While the MKO provides a major share of the US and Western intelligence on Iran's nuclear activities, Albright said that their claims now reflect "a political agenda."

Meantime, in his piece, Iran's Nuclear Power Play, Dilip Hiro reveals how Tehran was able to secure nuclear, political and trade concessions from the Europeans in return for agreeing to temporarily suspend uranium enrichment.

Washington and its Western allies accuse Iran of trying to develop nuclear weapons under the cover of a civilian nuclear program, while they have never presented any corroborative evidence to substantiate their allegations. Iran denies the charges and insists that its nuclear program is for peaceful purposes only.

Tehran stresses that the country has always pursued a civilian path to provide power to the growing number of Iranian population, whose fossil fuel would eventually run dry.

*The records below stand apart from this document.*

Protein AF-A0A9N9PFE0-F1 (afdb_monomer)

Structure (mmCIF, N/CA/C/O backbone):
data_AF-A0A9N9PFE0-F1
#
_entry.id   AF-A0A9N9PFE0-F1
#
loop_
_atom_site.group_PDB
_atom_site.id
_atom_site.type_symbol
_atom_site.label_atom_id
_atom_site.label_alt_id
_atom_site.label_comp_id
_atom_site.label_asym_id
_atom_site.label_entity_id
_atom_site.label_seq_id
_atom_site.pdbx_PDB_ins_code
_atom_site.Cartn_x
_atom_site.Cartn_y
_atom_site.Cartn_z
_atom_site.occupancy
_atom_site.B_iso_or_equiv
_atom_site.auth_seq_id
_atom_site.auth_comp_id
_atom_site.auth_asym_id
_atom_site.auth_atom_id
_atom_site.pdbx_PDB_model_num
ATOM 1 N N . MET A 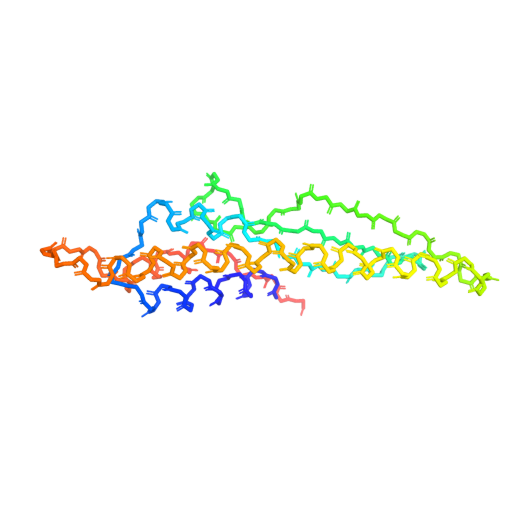1 1 ? -2.674 -11.838 -7.028 1.00 69.81 1 MET A N 1
ATOM 2 C CA . MET A 1 1 ? -1.349 -11.518 -6.449 1.00 69.81 1 MET A CA 1
ATOM 3 C C . MET A 1 1 ? -1.292 -10.127 -5.821 1.00 69.81 1 MET A C 1
ATOM 5 O O . MET A 1 1 ? -1.119 -10.057 -4.615 1.00 69.81 1 MET A O 1
ATOM 9 N N . LEU A 1 2 ? -1.455 -9.025 -6.570 1.00 73.56 2 LEU A N 1
ATOM 10 C CA . LEU A 1 2 ? -1.386 -7.660 -6.003 1.00 73.56 2 LEU A CA 1
ATOM 11 C C . LEU A 1 2 ? -2.475 -7.398 -4.944 1.00 73.56 2 LEU A C 1
ATOM 13 O O . LEU A 1 2 ? -2.156 -6.990 -3.830 1.00 73.56 2 LEU A O 1
ATOM 17 N N . ASN A 1 3 ? -3.739 -7.722 -5.245 1.00 73.94 3 ASN A N 1
ATOM 18 C CA . ASN A 1 3 ? -4.836 -7.602 -4.272 1.00 73.94 3 ASN A CA 1
ATOM 19 C C . ASN A 1 3 ? -4.610 -8.487 -3.035 1.00 73.94 3 ASN A C 1
ATOM 21 O O . ASN A 1 3 ? -4.920 -8.078 -1.921 1.00 73.94 3 ASN A O 1
ATOM 25 N N . ASP A 1 4 ? -4.023 -9.675 -3.205 1.00 77.88 4 ASP A N 1
ATOM 26 C CA . ASP A 1 4 ? -3.741 -10.590 -2.092 1.00 77.88 4 ASP A CA 1
ATOM 27 C C . ASP A 1 4 ? -2.652 -10.028 -1.166 1.00 77.88 4 ASP A C 1
ATOM 29 O O . ASP A 1 4 ? -2.748 -10.154 0.057 1.00 77.88 4 ASP A O 1
ATOM 33 N N . ALA A 1 5 ? -1.646 -9.351 -1.732 1.00 82.88 5 ALA A N 1
ATOM 34 C CA . ALA A 1 5 ? -0.610 -8.656 -0.974 1.00 82.88 5 ALA A CA 1
ATOM 35 C C . ALA A 1 5 ? -1.185 -7.460 -0.197 1.00 82.88 5 ALA A C 1
ATOM 37 O O . ALA A 1 5 ? -0.921 -7.325 1.000 1.00 82.88 5 ALA A O 1
ATOM 38 N N . ALA A 1 6 ? -2.041 -6.653 -0.833 1.00 82.69 6 ALA A N 1
ATOM 39 C CA . ALA A 1 6 ? -2.749 -5.563 -0.162 1.00 82.69 6 ALA A CA 1
ATOM 40 C C . ALA A 1 6 ? -3.655 -6.054 0.967 1.00 82.69 6 ALA A C 1
ATOM 42 O O . ALA A 1 6 ? -3.583 -5.542 2.087 1.00 82.69 6 ALA A O 1
ATOM 43 N N . ASN A 1 7 ? -4.436 -7.104 0.720 1.00 79.94 7 ASN A N 1
ATOM 44 C CA . ASN A 1 7 ? -5.263 -7.730 1.743 1.00 79.94 7 ASN A CA 1
ATOM 45 C C . ASN A 1 7 ? -4.413 -8.264 2.901 1.00 79.94 7 ASN A C 1
ATOM 47 O O . ASN A 1 7 ? -4.764 -8.049 4.059 1.00 79.94 7 ASN A O 1
ATOM 51 N N . SER A 1 8 ? -3.279 -8.907 2.611 1.00 84.75 8 SER A N 1
ATOM 52 C CA . SER A 1 8 ? -2.352 -9.418 3.630 1.00 84.75 8 SER A CA 1
ATOM 53 C C . SER A 1 8 ? -1.752 -8.299 4.485 1.00 84.75 8 SER A C 1
ATOM 55 O O . SER A 1 8 ? -1.652 -8.446 5.703 1.00 84.75 8 SER A O 1
ATOM 57 N N . PHE A 1 9 ? -1.412 -7.159 3.880 1.00 87.81 9 PHE A N 1
ATOM 58 C CA . PHE A 1 9 ? -0.942 -5.975 4.598 1.00 87.81 9 PHE A CA 1
ATOM 59 C C . PHE A 1 9 ? -2.018 -5.389 5.519 1.00 87.81 9 PHE A C 1
ATOM 61 O O . PHE A 1 9 ? -1.758 -5.160 6.701 1.00 87.81 9 PHE A O 1
ATOM 68 N N . ILE A 1 10 ? -3.249 -5.224 5.027 1.00 86.56 10 ILE A N 1
ATOM 69 C CA . ILE A 1 10 ? -4.379 -4.761 5.849 1.00 86.56 10 ILE A CA 1
ATOM 70 C C . ILE A 1 10 ? -4.644 -5.749 6.996 1.00 86.56 10 ILE A C 1
ATOM 72 O O . ILE A 1 10 ? -4.815 -5.342 8.144 1.00 86.56 10 ILE A O 1
ATOM 76 N N . LEU A 1 11 ? -4.641 -7.053 6.704 1.00 83.94 11 LEU A N 1
ATOM 77 C CA . LEU A 1 11 ? -4.835 -8.132 7.676 1.00 83.94 11 LEU A CA 1
ATOM 78 C C . LEU A 1 11 ? -3.791 -8.111 8.789 1.00 83.94 11 LEU A C 1
ATOM 80 O O . LEU A 1 11 ? -4.136 -8.283 9.959 1.00 83.94 11 LEU A O 1
ATOM 84 N N . TYR A 1 12 ? -2.524 -7.922 8.426 1.00 89.81 12 TYR A N 1
ATOM 85 C CA . TYR A 1 12 ? -1.422 -7.831 9.374 1.00 89.81 12 TYR A CA 1
ATOM 86 C C . TYR A 1 12 ? -1.670 -6.722 10.399 1.00 89.81 12 TYR A C 1
ATOM 88 O O . TYR A 1 12 ? -1.618 -6.971 11.605 1.00 89.81 12 TYR A O 1
ATOM 96 N N . TRP A 1 13 ? -2.019 -5.521 9.934 1.00 89.69 13 TRP A N 1
ATOM 97 C CA . TRP A 1 13 ? -2.285 -4.385 10.814 1.00 89.69 13 TRP A CA 1
ATOM 98 C C . TRP A 1 13 ? -3.587 -4.528 11.595 1.00 89.69 13 TRP A C 1
ATOM 100 O O . TRP A 1 13 ? -3.637 -4.190 12.776 1.00 89.69 13 TRP A O 1
ATOM 110 N N . ALA A 1 14 ? -4.622 -5.099 10.982 1.00 86.56 14 ALA A N 1
ATOM 111 C CA . ALA A 1 14 ? -5.892 -5.337 11.650 1.00 86.56 14 ALA A CA 1
ATOM 112 C C . ALA A 1 14 ? -5.786 -6.317 12.820 1.00 86.56 14 ALA A C 1
ATOM 114 O O . ALA A 1 14 ? -6.465 -6.137 13.824 1.00 86.56 14 ALA A O 1
ATOM 115 N N . LYS A 1 15 ? -4.905 -7.319 12.731 1.00 86.00 15 LYS A N 1
ATOM 116 C CA . LYS A 1 15 ? -4.627 -8.237 13.847 1.00 86.00 15 LYS A CA 1
ATOM 117 C C . LYS A 1 15 ? -3.886 -7.569 15.005 1.00 86.00 15 LYS A C 1
ATOM 119 O O . LYS A 1 15 ? -3.976 -8.045 16.130 1.00 86.00 15 LYS A O 1
ATOM 124 N N . LYS A 1 16 ? -3.151 -6.491 14.734 1.00 87.00 16 LYS A N 1
ATOM 125 C CA . LYS A 1 16 ? -2.373 -5.746 15.731 1.00 87.00 16 LYS A CA 1
ATOM 126 C C . LYS A 1 16 ? -3.166 -4.652 16.438 1.00 87.00 16 LYS A C 1
ATOM 128 O O . LYS A 1 16 ? -2.633 -4.028 17.349 1.00 87.00 16 LYS A O 1
ATOM 133 N N . CYS A 1 17 ? -4.402 -4.392 16.024 1.00 83.56 17 CYS A N 1
ATOM 134 C CA . CYS A 1 17 ? -5.181 -3.262 16.505 1.00 83.56 17 CYS A CA 1
ATOM 135 C C . CYS A 1 17 ? -6.509 -3.725 17.112 1.00 83.56 17 CYS A C 1
ATOM 137 O O . CYS A 1 17 ? -7.193 -4.572 16.539 1.00 83.56 17 CYS A O 1
ATOM 139 N N . LYS A 1 18 ? -6.910 -3.141 18.249 1.00 81.75 18 LYS A N 1
ATOM 140 C CA . LYS A 1 18 ? -8.209 -3.437 18.886 1.00 81.75 18 LYS A CA 1
ATOM 141 C C . LYS A 1 18 ? -9.415 -3.100 17.992 1.00 81.75 18 LYS A C 1
ATOM 143 O O . LYS A 1 18 ? -10.436 -3.775 18.083 1.00 81.75 18 LYS A O 1
ATOM 148 N N . LYS A 1 19 ? -9.312 -2.073 17.136 1.00 83.44 19 LYS A N 1
ATOM 149 C CA . LYS A 1 19 ? -10.380 -1.612 16.223 1.00 83.44 19 LYS A CA 1
ATOM 150 C C . LYS A 1 19 ? -9.795 -0.975 14.960 1.00 83.44 19 LYS A C 1
ATOM 152 O O . LYS A 1 19 ? -8.717 -0.398 15.001 1.00 83.44 19 LYS A O 1
ATOM 157 N N . ILE A 1 20 ? -10.534 -0.999 13.849 1.00 84.19 20 ILE A N 1
ATOM 158 C CA . ILE A 1 20 ? -10.135 -0.299 12.617 1.00 84.19 20 ILE A CA 1
ATOM 159 C C . ILE A 1 20 ? -10.857 1.046 12.507 1.00 84.19 20 ILE A C 1
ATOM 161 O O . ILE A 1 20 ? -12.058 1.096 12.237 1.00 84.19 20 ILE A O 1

Despite the rules enshrined in the Non-Proliferation Treaty (NPT) entitling every member state, including Iran, to the right of uranium enrichment, Tehran is now under four rounds of UN Security Council sanctions for turning down West's calls to give up its right of uranium enrichment.

Tehran has dismissed West's demands as politically tainted and illogical, stressing that sanctions and pressures merely consolidate Iranians' national resolve to continue the path.